# Uber policy for credit/debit card non-payment



## KK2929 (Feb 9, 2017)

Interested in hearing about any experiences from drivers when payment is denied because the credit card is stolen, maxed out , account closed, etc.

It could be a long trip with a promised big tip. The driver has no way of knowing that there will be no payment until after the fact.
I remember a comment on this site by a driver that felt the company had kept his tip. I am not so certain that the charge card was just maxed out.

It is my understanding that in London, the driver does not get paid if the card is bad.
What is the policy in the U.S. ?

How can we protect ourselves? Thoughts ??


----------



## partyvan (Apr 7, 2016)

KK2929 said:


> Interested in hearing about any experiences from drivers when payment is denied because the credit card is stolen, maxed out , account closed, etc.
> 
> It could be a long trip with a promised big tip. The driver has no way of knowing that there will be no payment until after the fact.
> I remember a comment on this site by a driver that felt the company had kept his tip. I am not so certain that the charge card was just maxed out.
> ...


You wont even know it. Uber eats any fraud, charge backs etc. As long as you pick up the right rider and any address changes are entered from their phone you will get paid.


----------



## PTUber (Sep 16, 2015)

Drivers won't have any experience with this since we have nothing to do with the monetary transaction. It's all on Uber.


----------



## Cableguynoe (Feb 14, 2017)

KK2929 said:


> Interested in hearing about any experiences from drivers when payment is denied because the credit card is stolen, maxed out , account closed, etc.
> 
> It could be a long trip with a promised big tip.

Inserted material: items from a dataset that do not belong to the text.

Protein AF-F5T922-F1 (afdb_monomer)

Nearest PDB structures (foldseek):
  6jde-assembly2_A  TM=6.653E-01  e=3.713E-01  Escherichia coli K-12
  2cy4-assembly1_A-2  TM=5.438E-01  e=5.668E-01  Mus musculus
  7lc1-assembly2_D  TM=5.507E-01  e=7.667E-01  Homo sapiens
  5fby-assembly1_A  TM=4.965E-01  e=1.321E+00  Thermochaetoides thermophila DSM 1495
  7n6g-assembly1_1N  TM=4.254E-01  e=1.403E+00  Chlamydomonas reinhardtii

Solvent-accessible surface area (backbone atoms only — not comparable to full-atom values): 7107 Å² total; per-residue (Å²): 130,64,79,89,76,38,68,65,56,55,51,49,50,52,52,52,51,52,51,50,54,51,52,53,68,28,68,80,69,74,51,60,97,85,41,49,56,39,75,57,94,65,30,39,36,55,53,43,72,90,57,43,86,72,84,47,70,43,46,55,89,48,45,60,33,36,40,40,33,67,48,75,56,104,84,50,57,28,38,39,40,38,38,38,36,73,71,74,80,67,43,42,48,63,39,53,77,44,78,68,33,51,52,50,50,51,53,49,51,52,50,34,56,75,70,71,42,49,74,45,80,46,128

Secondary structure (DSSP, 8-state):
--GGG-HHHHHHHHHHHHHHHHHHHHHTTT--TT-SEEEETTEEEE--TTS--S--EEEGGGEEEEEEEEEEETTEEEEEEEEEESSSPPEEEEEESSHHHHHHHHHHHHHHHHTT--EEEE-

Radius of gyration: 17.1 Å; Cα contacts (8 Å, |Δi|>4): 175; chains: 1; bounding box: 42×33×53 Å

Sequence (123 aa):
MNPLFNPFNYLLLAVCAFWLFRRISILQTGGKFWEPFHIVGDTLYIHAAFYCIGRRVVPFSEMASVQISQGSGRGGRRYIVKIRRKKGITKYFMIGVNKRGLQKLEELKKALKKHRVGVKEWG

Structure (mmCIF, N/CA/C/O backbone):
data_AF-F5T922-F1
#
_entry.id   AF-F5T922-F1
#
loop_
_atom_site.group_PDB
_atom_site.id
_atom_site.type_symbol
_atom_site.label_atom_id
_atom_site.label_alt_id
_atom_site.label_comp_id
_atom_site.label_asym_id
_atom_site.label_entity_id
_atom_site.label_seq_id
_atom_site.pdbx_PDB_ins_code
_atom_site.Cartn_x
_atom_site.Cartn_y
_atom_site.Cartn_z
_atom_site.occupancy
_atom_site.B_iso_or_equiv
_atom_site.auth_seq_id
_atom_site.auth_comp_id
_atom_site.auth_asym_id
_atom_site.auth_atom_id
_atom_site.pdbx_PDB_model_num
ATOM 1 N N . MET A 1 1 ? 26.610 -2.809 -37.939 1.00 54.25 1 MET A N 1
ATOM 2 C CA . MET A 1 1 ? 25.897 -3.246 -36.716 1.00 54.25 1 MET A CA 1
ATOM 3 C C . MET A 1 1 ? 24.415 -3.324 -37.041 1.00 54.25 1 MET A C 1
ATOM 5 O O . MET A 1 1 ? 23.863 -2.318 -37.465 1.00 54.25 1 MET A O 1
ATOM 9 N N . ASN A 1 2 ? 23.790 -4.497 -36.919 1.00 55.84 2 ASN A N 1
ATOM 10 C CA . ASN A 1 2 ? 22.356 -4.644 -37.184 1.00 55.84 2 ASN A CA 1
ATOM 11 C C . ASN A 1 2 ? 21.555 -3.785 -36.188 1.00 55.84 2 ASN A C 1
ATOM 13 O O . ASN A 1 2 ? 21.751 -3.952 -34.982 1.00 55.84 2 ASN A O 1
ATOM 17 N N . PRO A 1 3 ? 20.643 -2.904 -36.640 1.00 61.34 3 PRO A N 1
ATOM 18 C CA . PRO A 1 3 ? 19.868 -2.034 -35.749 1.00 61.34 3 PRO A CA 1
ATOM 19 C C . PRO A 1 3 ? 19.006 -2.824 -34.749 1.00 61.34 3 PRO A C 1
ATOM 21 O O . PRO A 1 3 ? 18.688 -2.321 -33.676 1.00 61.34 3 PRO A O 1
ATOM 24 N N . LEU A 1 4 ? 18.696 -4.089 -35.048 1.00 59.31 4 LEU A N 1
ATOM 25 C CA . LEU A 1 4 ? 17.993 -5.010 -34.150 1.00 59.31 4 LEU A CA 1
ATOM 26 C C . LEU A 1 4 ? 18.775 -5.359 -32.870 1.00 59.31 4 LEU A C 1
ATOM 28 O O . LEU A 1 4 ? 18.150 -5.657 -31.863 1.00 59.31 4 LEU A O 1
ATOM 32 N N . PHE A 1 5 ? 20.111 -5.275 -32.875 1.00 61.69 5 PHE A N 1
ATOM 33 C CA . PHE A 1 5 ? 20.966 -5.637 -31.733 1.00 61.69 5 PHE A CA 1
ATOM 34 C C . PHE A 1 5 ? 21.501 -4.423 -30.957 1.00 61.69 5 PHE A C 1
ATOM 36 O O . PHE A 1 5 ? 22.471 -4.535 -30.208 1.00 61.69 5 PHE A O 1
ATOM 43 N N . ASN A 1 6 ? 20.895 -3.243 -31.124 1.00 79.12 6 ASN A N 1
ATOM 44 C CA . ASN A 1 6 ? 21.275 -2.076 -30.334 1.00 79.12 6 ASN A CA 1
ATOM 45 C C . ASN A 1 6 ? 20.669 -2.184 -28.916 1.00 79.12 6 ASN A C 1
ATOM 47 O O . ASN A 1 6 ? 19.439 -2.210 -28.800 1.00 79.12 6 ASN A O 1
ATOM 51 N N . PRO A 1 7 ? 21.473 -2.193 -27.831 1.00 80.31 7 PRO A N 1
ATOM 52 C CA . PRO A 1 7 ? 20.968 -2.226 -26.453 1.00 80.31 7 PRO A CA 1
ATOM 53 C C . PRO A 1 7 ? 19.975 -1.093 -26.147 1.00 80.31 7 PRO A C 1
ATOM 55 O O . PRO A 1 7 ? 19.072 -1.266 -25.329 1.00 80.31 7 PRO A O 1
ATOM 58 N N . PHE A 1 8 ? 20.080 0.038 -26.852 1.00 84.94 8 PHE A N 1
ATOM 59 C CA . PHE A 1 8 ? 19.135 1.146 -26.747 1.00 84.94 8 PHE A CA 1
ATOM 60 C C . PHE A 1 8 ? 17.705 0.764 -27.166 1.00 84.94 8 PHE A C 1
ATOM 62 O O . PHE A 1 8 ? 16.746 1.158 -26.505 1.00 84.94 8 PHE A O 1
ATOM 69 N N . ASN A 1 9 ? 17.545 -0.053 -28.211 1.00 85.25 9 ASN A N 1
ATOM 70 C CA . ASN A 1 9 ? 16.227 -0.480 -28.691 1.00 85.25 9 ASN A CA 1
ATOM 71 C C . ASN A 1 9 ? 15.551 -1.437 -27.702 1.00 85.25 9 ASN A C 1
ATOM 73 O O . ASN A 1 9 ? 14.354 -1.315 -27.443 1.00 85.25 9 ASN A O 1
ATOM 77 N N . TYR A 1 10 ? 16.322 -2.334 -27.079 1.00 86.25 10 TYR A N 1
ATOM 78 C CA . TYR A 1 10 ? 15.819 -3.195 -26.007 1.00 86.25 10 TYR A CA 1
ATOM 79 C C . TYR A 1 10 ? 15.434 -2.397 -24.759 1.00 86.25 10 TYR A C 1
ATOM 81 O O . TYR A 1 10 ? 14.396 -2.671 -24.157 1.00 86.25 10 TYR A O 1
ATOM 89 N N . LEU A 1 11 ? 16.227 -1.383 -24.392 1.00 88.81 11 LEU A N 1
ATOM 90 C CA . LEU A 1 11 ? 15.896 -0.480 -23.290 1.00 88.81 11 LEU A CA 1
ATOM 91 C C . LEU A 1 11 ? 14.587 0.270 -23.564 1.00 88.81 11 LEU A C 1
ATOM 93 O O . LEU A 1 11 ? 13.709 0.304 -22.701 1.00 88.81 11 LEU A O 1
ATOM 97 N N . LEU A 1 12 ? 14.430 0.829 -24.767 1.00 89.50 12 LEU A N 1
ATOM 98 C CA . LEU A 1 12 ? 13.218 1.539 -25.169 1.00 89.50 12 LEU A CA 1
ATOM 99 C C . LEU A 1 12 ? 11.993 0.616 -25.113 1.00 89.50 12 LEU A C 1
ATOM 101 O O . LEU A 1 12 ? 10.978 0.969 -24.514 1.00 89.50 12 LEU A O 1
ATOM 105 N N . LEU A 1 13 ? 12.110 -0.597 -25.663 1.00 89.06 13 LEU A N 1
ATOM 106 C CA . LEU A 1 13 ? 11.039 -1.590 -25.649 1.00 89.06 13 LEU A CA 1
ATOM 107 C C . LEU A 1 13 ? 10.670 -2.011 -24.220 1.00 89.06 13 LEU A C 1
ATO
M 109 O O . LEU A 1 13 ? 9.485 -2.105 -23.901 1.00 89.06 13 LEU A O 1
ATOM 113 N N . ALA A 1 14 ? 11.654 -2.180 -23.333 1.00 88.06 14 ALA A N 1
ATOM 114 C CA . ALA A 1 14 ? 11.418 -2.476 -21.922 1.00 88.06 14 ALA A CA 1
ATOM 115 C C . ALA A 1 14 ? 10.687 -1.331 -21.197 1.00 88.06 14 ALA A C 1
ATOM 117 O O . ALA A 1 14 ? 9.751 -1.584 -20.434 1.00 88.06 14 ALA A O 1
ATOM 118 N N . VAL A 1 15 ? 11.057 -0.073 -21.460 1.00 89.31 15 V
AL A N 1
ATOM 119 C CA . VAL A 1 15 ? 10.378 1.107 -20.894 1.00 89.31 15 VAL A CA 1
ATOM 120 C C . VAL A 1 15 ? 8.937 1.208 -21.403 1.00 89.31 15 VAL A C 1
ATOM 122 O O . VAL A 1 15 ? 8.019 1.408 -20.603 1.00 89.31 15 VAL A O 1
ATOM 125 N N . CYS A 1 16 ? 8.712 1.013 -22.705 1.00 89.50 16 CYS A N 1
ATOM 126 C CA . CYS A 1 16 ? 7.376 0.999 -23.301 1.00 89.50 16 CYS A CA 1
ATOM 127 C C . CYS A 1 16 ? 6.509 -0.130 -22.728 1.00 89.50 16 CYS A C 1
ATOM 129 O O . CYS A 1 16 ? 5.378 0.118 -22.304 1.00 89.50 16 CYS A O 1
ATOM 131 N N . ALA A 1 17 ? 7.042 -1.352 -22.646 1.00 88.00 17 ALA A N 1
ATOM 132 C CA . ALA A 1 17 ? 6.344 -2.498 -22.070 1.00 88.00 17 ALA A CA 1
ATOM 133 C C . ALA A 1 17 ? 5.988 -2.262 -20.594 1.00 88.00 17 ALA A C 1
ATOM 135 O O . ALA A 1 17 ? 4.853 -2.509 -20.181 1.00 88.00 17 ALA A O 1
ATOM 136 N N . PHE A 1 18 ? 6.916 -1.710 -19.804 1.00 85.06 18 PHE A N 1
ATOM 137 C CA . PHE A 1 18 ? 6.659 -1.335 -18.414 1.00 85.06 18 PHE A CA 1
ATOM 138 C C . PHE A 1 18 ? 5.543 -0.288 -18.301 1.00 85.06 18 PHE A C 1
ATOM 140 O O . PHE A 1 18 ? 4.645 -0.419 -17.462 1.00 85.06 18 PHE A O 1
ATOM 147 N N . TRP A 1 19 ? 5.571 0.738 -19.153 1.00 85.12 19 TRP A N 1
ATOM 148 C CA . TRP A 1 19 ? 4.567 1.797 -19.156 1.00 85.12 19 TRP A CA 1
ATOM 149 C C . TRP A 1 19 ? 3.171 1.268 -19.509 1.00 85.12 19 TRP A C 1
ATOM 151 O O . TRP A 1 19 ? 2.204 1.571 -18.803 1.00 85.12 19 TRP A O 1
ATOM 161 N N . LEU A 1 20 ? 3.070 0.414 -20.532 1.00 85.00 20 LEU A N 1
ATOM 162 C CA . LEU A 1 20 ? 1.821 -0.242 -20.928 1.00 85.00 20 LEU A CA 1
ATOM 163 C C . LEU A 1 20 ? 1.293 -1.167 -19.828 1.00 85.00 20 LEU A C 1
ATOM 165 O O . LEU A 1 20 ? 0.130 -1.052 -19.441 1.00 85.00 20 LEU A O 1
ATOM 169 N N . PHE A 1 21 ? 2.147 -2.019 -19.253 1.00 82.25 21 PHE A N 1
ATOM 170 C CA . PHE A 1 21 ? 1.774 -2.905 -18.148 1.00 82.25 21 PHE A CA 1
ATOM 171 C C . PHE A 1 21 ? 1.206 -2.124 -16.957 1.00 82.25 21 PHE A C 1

The driver has no way of knowing that there will be no payment until after the fact.
> I remember a comment on this site by a driver that felt the company had kept his tip. I am not so certain that the charge card was just maxed out.
> ...


???
This will never happen. We dont get paid from pax's credit card. We get paid from Ubers bank account. If pax doesn't pay Uber, that's Uber's problem. We still get paid.


----------



## KK2929 (Feb 9, 2017)

Cableguynoe said:


> ???
> This will never happen. We dont get paid from pax's credit card. We get paid from Ubers bank account. If pax doesn't pay Uber, that's Uber's problem. We still get paid.


I hope you are correct. A London driver stated that they are not paid for the trip if the card is stolen.


----------



## Tysmith95 (Jan 30, 2017)

2500 rides and I've never had any issue with a credit card or not getting paid for a ride.


----------



## Mista T (Aug 16, 2017)

Agreed. Had people tell me they didn't have enuf $$ to pay for ride, that their payment would bounce... not my problem. 
Pushing 7,000 rides and never an issue.


----------



## XNDABOX (Jul 18, 2017)

I've had a card declined on Uber when I went on vacation last year. They act like most businesses and try the charge twice. Then they suspend the account. That being said since the money is going from Pax-Uber then Uber- driver you will always get paid since the payments are not technically connected as far as account transactions are concerned. This is literally the only upside to upfront pricing, pay by milage and so on. We don't have to worry about whether we will get paid or not. Just how much we're getting shafted on that payment


----------



## Lurking (Aug 29, 2017)

The applicable contracts and underlying laws in London and the USA are *very *different. In the USA, drivers sign a contract that guarantees a certain rate of pay regardless of what Uber charges, receives, or not from the passengers. The driver gets full pay even if the passenger account is empty.  Do not know about Tips.


----------



## Mars Troll Number 4 (Oct 30, 2015)

Well there are two separate scams we need to discuss...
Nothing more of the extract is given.